E capisco la rabbia degli esclusi da quel ban. Io pure dopo il fatto ne parlai assieme ad altri nel forum, non essendo d'accordo con Admin, ed essendomi "salvata" solo perchè non ero nel forum i giorni del sondaggio.
Accettando in seguito che la decisione era solo sua, e notando che in effetti, il clima era migliorato (parere mio personale).

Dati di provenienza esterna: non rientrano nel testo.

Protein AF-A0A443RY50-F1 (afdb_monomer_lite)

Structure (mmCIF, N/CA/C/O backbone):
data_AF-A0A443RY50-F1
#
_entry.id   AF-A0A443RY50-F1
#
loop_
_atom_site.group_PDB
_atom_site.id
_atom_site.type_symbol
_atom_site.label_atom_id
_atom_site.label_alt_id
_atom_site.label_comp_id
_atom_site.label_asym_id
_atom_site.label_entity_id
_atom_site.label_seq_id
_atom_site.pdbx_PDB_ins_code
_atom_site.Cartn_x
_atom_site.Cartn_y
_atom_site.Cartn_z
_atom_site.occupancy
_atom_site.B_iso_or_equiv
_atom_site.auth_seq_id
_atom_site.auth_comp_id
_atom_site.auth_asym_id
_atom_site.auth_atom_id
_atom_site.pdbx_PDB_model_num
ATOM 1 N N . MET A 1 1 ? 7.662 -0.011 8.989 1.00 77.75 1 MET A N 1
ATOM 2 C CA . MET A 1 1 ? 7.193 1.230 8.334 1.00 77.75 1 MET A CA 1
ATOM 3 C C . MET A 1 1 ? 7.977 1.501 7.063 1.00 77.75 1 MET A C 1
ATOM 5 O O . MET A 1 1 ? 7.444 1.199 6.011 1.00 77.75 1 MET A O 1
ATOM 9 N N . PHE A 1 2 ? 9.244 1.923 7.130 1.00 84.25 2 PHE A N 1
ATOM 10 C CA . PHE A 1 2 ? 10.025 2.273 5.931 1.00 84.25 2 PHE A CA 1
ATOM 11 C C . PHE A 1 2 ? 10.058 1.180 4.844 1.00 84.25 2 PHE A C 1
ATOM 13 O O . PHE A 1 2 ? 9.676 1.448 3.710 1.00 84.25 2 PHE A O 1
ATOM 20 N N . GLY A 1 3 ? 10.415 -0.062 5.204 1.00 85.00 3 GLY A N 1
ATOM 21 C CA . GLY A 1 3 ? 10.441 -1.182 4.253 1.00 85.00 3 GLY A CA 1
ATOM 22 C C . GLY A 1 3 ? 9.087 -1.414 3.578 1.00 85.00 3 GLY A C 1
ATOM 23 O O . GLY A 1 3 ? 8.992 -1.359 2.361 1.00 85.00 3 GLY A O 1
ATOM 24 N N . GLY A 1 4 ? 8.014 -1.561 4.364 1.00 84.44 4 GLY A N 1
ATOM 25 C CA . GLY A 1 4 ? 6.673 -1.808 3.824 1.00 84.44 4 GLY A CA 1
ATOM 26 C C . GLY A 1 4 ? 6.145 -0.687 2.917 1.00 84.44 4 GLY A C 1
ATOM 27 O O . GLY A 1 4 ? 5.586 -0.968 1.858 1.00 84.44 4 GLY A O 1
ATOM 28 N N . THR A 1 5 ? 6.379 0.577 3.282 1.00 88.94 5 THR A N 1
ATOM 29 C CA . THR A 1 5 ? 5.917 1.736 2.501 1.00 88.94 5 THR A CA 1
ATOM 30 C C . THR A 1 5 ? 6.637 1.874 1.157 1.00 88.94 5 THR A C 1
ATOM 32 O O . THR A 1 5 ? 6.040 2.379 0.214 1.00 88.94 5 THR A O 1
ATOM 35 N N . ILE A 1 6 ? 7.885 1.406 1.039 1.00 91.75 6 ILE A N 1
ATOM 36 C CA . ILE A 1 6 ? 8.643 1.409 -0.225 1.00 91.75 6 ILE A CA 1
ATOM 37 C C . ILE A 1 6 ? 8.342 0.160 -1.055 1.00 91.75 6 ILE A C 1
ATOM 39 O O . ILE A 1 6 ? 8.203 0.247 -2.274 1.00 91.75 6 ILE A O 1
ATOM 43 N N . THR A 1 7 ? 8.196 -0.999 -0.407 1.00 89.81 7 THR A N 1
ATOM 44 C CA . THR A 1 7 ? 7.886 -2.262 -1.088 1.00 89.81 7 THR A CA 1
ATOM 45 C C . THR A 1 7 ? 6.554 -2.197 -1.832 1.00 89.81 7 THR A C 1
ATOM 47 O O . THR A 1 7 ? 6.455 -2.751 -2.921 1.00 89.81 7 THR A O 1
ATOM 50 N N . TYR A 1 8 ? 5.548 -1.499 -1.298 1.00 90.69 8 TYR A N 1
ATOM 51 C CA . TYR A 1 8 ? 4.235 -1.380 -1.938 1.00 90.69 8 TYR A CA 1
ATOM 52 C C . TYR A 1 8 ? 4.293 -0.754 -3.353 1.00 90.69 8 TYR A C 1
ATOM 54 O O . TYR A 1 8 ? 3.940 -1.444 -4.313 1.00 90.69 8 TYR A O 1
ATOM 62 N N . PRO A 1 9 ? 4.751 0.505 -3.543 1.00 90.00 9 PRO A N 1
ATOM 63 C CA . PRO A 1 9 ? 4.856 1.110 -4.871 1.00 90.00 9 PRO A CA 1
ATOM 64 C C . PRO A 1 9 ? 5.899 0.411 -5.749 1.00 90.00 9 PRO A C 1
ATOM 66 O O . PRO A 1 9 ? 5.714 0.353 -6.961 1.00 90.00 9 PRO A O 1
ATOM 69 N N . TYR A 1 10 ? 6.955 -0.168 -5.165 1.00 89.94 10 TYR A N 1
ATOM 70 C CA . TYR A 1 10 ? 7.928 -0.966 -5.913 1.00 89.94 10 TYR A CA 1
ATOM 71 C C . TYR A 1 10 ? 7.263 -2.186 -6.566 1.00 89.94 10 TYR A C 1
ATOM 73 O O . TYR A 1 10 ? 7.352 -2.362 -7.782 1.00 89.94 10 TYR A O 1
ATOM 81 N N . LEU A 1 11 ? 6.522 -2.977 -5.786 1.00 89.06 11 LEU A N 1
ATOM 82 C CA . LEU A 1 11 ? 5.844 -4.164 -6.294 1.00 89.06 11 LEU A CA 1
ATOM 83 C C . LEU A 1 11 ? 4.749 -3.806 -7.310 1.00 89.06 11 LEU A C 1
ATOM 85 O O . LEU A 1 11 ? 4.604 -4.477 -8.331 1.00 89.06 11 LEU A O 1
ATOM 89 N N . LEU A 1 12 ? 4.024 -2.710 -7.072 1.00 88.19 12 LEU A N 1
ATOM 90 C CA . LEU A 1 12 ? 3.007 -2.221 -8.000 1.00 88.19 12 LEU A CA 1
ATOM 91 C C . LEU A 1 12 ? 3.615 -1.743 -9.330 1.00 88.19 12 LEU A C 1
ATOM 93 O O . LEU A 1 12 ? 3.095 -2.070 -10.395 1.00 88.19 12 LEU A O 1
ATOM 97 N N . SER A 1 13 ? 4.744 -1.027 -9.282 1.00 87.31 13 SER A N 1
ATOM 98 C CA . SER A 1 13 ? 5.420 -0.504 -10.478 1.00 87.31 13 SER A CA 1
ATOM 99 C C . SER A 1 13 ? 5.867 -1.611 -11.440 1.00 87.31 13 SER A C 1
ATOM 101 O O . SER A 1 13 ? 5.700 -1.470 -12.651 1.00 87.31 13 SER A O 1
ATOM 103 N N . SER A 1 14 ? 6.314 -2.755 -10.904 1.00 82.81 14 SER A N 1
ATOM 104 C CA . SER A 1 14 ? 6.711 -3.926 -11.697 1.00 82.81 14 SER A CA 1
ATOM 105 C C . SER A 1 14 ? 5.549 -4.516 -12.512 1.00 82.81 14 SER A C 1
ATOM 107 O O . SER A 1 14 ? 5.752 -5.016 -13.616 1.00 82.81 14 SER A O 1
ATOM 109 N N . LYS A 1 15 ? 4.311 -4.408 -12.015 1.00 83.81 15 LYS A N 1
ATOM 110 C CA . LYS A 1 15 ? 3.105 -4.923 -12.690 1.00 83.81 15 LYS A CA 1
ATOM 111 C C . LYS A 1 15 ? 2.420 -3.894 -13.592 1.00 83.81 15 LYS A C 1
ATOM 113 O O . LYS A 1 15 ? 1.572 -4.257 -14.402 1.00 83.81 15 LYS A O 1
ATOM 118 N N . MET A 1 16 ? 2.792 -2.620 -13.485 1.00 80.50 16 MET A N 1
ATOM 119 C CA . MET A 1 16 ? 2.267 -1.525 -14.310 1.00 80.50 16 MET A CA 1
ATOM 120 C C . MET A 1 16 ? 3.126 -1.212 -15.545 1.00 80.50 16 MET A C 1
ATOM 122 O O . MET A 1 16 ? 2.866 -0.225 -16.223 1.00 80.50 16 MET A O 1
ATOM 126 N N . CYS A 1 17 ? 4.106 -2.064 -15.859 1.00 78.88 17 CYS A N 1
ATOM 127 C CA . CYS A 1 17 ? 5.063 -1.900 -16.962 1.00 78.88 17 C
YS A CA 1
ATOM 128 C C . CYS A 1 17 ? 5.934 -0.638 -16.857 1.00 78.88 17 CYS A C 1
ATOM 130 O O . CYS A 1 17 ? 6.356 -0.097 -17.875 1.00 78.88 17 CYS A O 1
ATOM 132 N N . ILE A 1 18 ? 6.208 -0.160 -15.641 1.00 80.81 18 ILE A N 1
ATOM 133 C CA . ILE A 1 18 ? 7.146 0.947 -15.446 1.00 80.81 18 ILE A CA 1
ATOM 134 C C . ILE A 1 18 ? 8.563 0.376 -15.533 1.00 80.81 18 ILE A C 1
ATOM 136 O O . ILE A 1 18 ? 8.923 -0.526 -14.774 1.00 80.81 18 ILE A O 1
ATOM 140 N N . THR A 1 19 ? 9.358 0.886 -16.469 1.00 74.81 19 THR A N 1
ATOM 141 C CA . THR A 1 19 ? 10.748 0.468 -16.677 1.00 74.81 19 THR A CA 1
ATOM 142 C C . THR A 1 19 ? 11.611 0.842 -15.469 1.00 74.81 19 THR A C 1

Ma devo dire che mi seccano le storie false, anche quando un fondamento di verità ce l'hanno.
Proprio per la grande carica emotiva di questo particolare forum, prendere in giro utenti che non c'entrano con le beghe personali mi sembra fuori luogo, ancora di più quando il motivo esplicitamente dichiarato era di portare a galla queste beghe.

Mi sembra poi quantomai semplicistico -per usare un eufemismo- credere che tutta la responsabilità di quel ban possa essere di un solo utente, che non ha certo i poteri che ha Admin.
Potete tranquillamente pensare che Admin si sia comportato male, ma che si sia fatto raggirare da un singolo utente mi sembra assurdo.

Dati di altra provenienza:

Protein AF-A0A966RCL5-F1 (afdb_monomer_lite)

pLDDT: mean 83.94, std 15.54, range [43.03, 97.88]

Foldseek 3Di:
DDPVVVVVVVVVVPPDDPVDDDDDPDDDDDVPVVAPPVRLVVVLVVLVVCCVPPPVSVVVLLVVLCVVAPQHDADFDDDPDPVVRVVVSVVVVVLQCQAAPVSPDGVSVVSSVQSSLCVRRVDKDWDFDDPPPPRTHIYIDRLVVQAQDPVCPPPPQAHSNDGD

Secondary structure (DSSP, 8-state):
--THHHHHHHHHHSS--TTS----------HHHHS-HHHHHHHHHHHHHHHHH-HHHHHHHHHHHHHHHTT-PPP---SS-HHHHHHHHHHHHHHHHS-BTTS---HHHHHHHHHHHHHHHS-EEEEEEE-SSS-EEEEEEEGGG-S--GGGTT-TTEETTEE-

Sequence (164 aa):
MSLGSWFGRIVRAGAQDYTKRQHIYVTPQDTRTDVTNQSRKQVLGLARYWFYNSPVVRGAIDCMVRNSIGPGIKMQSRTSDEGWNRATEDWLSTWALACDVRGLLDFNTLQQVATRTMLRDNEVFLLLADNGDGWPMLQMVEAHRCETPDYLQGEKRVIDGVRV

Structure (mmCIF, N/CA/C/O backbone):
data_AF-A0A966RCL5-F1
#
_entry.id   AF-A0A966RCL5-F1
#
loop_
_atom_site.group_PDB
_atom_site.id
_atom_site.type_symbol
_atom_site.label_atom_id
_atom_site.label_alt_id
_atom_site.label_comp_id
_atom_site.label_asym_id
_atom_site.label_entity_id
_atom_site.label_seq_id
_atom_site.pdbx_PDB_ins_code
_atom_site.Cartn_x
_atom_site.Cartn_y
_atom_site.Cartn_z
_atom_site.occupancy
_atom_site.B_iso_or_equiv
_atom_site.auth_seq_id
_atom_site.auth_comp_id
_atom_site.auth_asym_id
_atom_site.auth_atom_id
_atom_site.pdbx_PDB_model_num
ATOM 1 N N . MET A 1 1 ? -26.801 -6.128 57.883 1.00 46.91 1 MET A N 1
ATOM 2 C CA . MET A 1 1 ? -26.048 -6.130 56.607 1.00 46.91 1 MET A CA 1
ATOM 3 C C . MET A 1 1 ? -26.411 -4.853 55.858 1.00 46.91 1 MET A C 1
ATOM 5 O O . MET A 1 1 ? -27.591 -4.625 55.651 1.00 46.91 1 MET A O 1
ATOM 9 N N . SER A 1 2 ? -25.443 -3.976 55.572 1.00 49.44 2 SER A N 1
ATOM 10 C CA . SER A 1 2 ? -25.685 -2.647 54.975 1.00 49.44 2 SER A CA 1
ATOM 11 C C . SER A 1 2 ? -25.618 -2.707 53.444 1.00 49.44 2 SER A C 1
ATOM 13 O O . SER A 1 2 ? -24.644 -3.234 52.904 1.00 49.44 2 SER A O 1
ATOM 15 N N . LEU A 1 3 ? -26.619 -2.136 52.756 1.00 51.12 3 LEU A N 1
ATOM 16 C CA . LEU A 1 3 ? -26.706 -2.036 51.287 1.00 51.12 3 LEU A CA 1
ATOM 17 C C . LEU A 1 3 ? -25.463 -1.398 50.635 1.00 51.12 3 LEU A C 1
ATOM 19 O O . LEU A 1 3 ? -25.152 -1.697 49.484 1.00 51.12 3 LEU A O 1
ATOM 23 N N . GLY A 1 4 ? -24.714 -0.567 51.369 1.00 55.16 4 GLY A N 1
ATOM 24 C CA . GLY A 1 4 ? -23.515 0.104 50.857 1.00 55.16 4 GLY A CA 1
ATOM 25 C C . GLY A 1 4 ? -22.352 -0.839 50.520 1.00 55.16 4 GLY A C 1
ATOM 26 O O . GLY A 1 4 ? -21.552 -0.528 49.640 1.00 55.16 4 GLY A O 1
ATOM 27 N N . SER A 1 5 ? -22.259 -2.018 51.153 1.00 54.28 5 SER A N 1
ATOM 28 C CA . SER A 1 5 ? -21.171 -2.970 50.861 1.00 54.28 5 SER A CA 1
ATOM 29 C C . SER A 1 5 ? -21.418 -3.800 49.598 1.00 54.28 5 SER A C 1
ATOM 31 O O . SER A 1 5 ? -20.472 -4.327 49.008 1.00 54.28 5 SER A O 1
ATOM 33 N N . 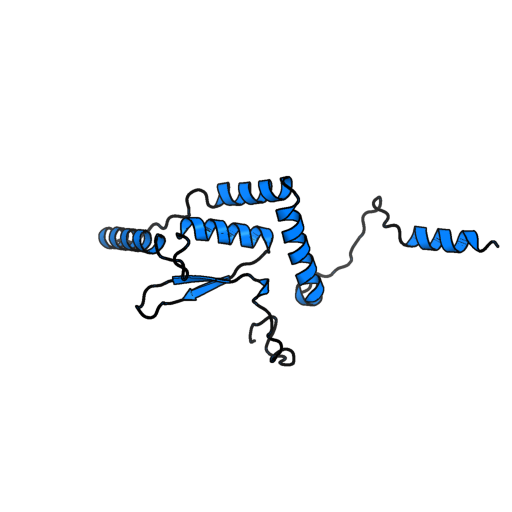TRP A 1 6 ? -22.676 -3.898 49.159 1.00 49.66 6 TRP A N 1
ATOM 34 C CA . TRP A 1 6 ? -23.063 -4.684 47.990 1.00 49.66 6 TRP A CA 1
ATOM 35 C C . TRP A 1 6 ? -22.715 -3.958 46.686 1.00 49.66 6 TRP A C 1
ATOM 37 O O . TRP A 1 6 ? -22.041 -4.530 45.830 1.00 49.66 6 TRP A O 1
ATOM 47 N N . PHE A 1 7 ? -23.034 -2.663 46.588 1.00 43.03 7 PHE A N 1
ATOM 48 C CA . PHE A 1 7 ? -22.668 -1.846 45.426 1.00 43.03 7 PHE A CA 1
ATOM 49 C C . PHE A 1 7 ? -21.148 -1.669 45.279 1.00 43.03 7 PHE A C 1
ATOM 51 O O . PHE A 1 7 ? -20.618 -1.798 44.176 1.00 43.03 7 PHE A O 1
ATOM 58 N N . GLY A 1 8 ? -20.411 -1.480 46.381 1.00 45.62 8 GLY A N 1
ATOM 59 C CA . GLY A 1 8 ? -18.943 -1.382 46.341 1.00 45.62 8 GLY A CA 1
ATOM 60 C C . GLY A 1 8 ? -18.240 -2.672 45.889 1.00 45.62 8 GLY A C 1
ATOM 61 O O . GLY A 1 8 ? -17.178 -2.618 45.266 1.00 45.62 8 GLY A O 1
ATOM 62 N N . ARG A 1 9 ? -18.840 -3.842 46.154 1.00 45.62 9 ARG A N 1
ATOM 63 C CA . ARG A 1 9 ? -18.336 -5.143 45.680 1.00 45.62 9 ARG A CA 1
ATOM 64 C C . ARG A 1 9 ? -18.590 -5.367 44.192 1.00 45.62 9 ARG A C 1
ATOM 66 O O . ARG A 1 9 ? -17.720 -5.923 43.531 1.00 45.62 9 ARG A O 1
ATOM 73 N N . ILE A 1 10 ? -19.720 -4.901 43.662 1.00 49.59 10 ILE A N 1
ATOM 74 C CA . ILE A 1 10 ? -20.030 -4.985 42.226 1.00 49.59 10 ILE A CA 1
ATOM 75 C C . ILE A 1 10 ? -19.056 -4.121 41.414 1.00 49.59 10 ILE A C 1
ATOM 77 O O . ILE A 1 10 ? -18.501 -4.586 40.423 1.00 49.59 10 ILE A O 1
ATOM 81 N N . VAL A 1 11 ? -18.757 -2.903 41.879 1.00 47.62 11 VAL A N 1
ATOM 82 C CA . VAL A 1 11 ? -17.806 -2.003 41.198 1.00 47.62 11 VAL A CA 1
ATOM 83 C C . VAL A 1 11 ? -16.373 -2.554 41.231 1.00 47.62 11 VAL A C 1
ATOM 85 O O . VAL A 1 11 ? -15.650 -2.437 40.246 1.00 47.62 11 VAL A O 1
ATOM 88 N N . ARG A 1 12 ? -15.965 -3.239 42.312 1.00 45.25 12 ARG A N 1
ATOM 89 C CA . ARG A 1 12 ? -14.673 -3.954 42.355 1.00 45.25 12 ARG A CA 1
ATOM 90 C C . ARG A 1 12 ? -14.645 -5.248 41.538 1.00 45.25 12 ARG A C 1
ATOM 92 O O . ARG A 1 12 ? -13.559 -5.664 41.159 1.00 45.25 12 ARG A O 1
ATOM 99 N N . ALA A 1 13 ? -15.789 -5.868 41.250 1.00 48.09 13 ALA A N 1
ATOM 100 C CA . ALA A 1 13 ? -15.859 -7.063 40.405 1.00 48.09 13 ALA A CA 1
ATOM 101 C C . ALA A 1 13 ? -15.697 -6.751 38.903 1.00 48.09 13 ALA A C 1
ATOM 103 O O . ALA A 1 13 ? -15.350 -7.646 38.139 1.00 48.09 13 ALA A O 1
ATOM 104 N N . GLY A 1 14 ? -15.913 -5.495 38.487 1.00 46.78 14 GLY A N 1
ATOM 105 C CA . GLY A 1 14 ? -15.661 -5.017 37.120 1.00 46.78 14 GLY A CA 1
ATOM 106 C C . GLY A 1 14 ? -14.296 -4.346 36.912 1.00 46.78 14 GLY A C 1
ATOM 107 O O . GLY A 1 14 ? -13.959 -3.990 35.786 1.00 46.78 14 GLY A O 1
ATOM 108 N N . ALA A 1 15 ? -13.504 -4.154 37.971 1.00 53.31 15 ALA A N 1
ATOM 109 C CA . ALA A 1 15 ? -12.158 -3.610 37.843 1.00 53.31 15 ALA A CA 1
ATOM 110 C C . ALA A 1 15 ? -11.217 -4.713 37.341 1.00 53.31 15 ALA A C 1
ATOM 112 O O . ALA A 1 15 ? -10.937 -5.679 38.050 1.00 53.31 15 ALA A O 1
ATOM 113 N N . GLN A 1 16 ? -10.753 -4.574 36.101 1.00 58.06 16 GLN A N 1
ATOM 114 C CA . GLN A 1 16 ? -9.826 -5.511 35.478 1.00 58.06 16 GLN A CA 1
ATOM 115 C C . GLN A 1 16 ? -8.510 -5.522 36.280 1.00 58.06 16 GLN A C 1
ATOM 117 O O . GLN A 1 16 ? -7.799 -4.522 36.350 1.00 58.06 16 GLN A O 1
ATOM 122 N N . ASP A 1 17 ? -8.223 -6.632 36.961 1.00 60.06 17 ASP A N 1
ATOM 123 C CA . ASP A 1 17 ? -7.047 -6.788 37.824 1.00 60.06 17 ASP A CA 1
ATOM 124 C C . ASP A 1 17 ? -5.792 -7.014 36.962 1.00 60.06 17 ASP A C 1
ATOM 126 O O . ASP A 1 17 ? -5.484 -8.139 36.564 1.00 60.06 17 ASP A O 1
ATOM 130 N N . TYR A 1 18 ? -5.076 -5.930 36.645 1.00 60.59 18 TYR A N 1
ATOM 131 C CA . TYR A 1 18 ? -3.883 -5.935 35.781 1.00 60.59 18 TYR A CA 1
ATOM 132 C C . TYR A 1 18 ? -2.660 -6.636 36.395 1.00 60.59 18 TYR A C 1
ATOM 134 O O . TYR A 1 18 ? -1.648 -6.809 35.718 1.00 60.59 18 TYR A O 1
ATOM 142 N N . THR A 1 19 ? -2.721 -7.035 37.670 1.00 67.19 19 THR A N 1
ATOM 143 C CA . THR A 1 19 ? -1.608 -7.721 38.349 1.00 67.19 19 THR A CA 1
ATOM 144 C C . THR A 1 19 ? -1.571 -9.224 38.082 1.00 67.19 19 THR A C 1
ATOM 146 O O . THR A 1 19 ? -0.574 -9.882 38.380 1.00 67.19 19 THR A O 1
ATOM 149 N N . LYS A 1 20 ? -2.635 -9.786 37.497 1.00 55.88 20 LYS A N 1
ATOM 150 C CA . LYS A 1 20 ? -2.749 -11.221 37.234 1.00 55.88 20 LYS A CA 1
ATOM 151 C C . LYS A 1 20 ? -2.663 -11.507 35.745 1.00 55.88 20 LYS A C 1
ATOM 153 O O . LYS A 1 20 ? -3.388 -10.927 34.940 1.00 55.88 20 LYS A O 1
ATOM 158 N N . ARG A 1 21 ? -1.811 -12.471 35.383 1.00 53.72 21 ARG A N 1
ATOM 159 C CA . ARG A 1 21 ? -1.756 -13.018 34.025 1.00 53.72 21 ARG A CA 1
ATOM 160 C C . ARG A 1 21 ? -3.096 -13.686 33.713 1.00 53.72 21 ARG A C 1
ATOM 162 O O . ARG A 1 21 ? -3.425 -14.720 34.287 1.00 53.72 21 ARG A O 1
ATOM 169 N N . GLN A 1 22 ? -3.871 -13.077 32.824 1.00 53.66 22 GLN A N 1
ATOM 170 C CA . GLN A 1 22 ? -5.119 -13.647 32.330 1.00 53.66 22 GLN A CA 1
ATOM 171 C C . GLN A 1 22 ? -4.786 -14.760 31.332 1.00 53.66 22 GLN A C 1
ATOM 173 O O . GLN A 1 22 ? -4.090 -14.529 30.344 1.00 53.66 22 GLN A O 1
ATOM 178 N N . HIS A 1 23 ? -5.265 -15.973 31.601 1.00 49.69 23 HIS A N 1
ATOM 179 C CA . HIS A 1 23 ? -5.254 -17.054 30.623 1.00 49.69 23 HIS A CA 1
ATOM 180 C C . HIS A 1 23 ? -6.547 -16.983 29.815 1.00 49.69 23 HIS A C 1
ATOM 182 O O . HIS A 1 23 ? -7.626 -17.255 30.337 1.00 49.69 23 HIS A O 1
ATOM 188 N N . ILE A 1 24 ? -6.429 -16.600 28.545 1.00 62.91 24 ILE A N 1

Detto questo, io in questo 3d non ci metto più piede, ciao a tutti e buona notte.


----------



## Andy (7 Settembre 2011)

Sinceramente, in un post precedente, Conte ha messo in dubbio le mie storie, e non me la sono presa molto.

Proprio perchè uno può pensare quello che vuole, ognuno è libero di dire quello che vuole. Io ho molto apprezzato i commenti di altri utenti, visto anche il brutto momento che sto passando (e che dura davvero da tanto tempo), ma se uno ha delle storie da raccontare che sembrano costruite, sinceramente non ne vedo la motivazione.

Semplicemente aprirei una discussione su un certo argomento e chiederei i pareri altrui. Non vedo perchè dovrei sbandierare il mio dolore da sfigato, anche perchè ne sono uscito proprio sconfitto.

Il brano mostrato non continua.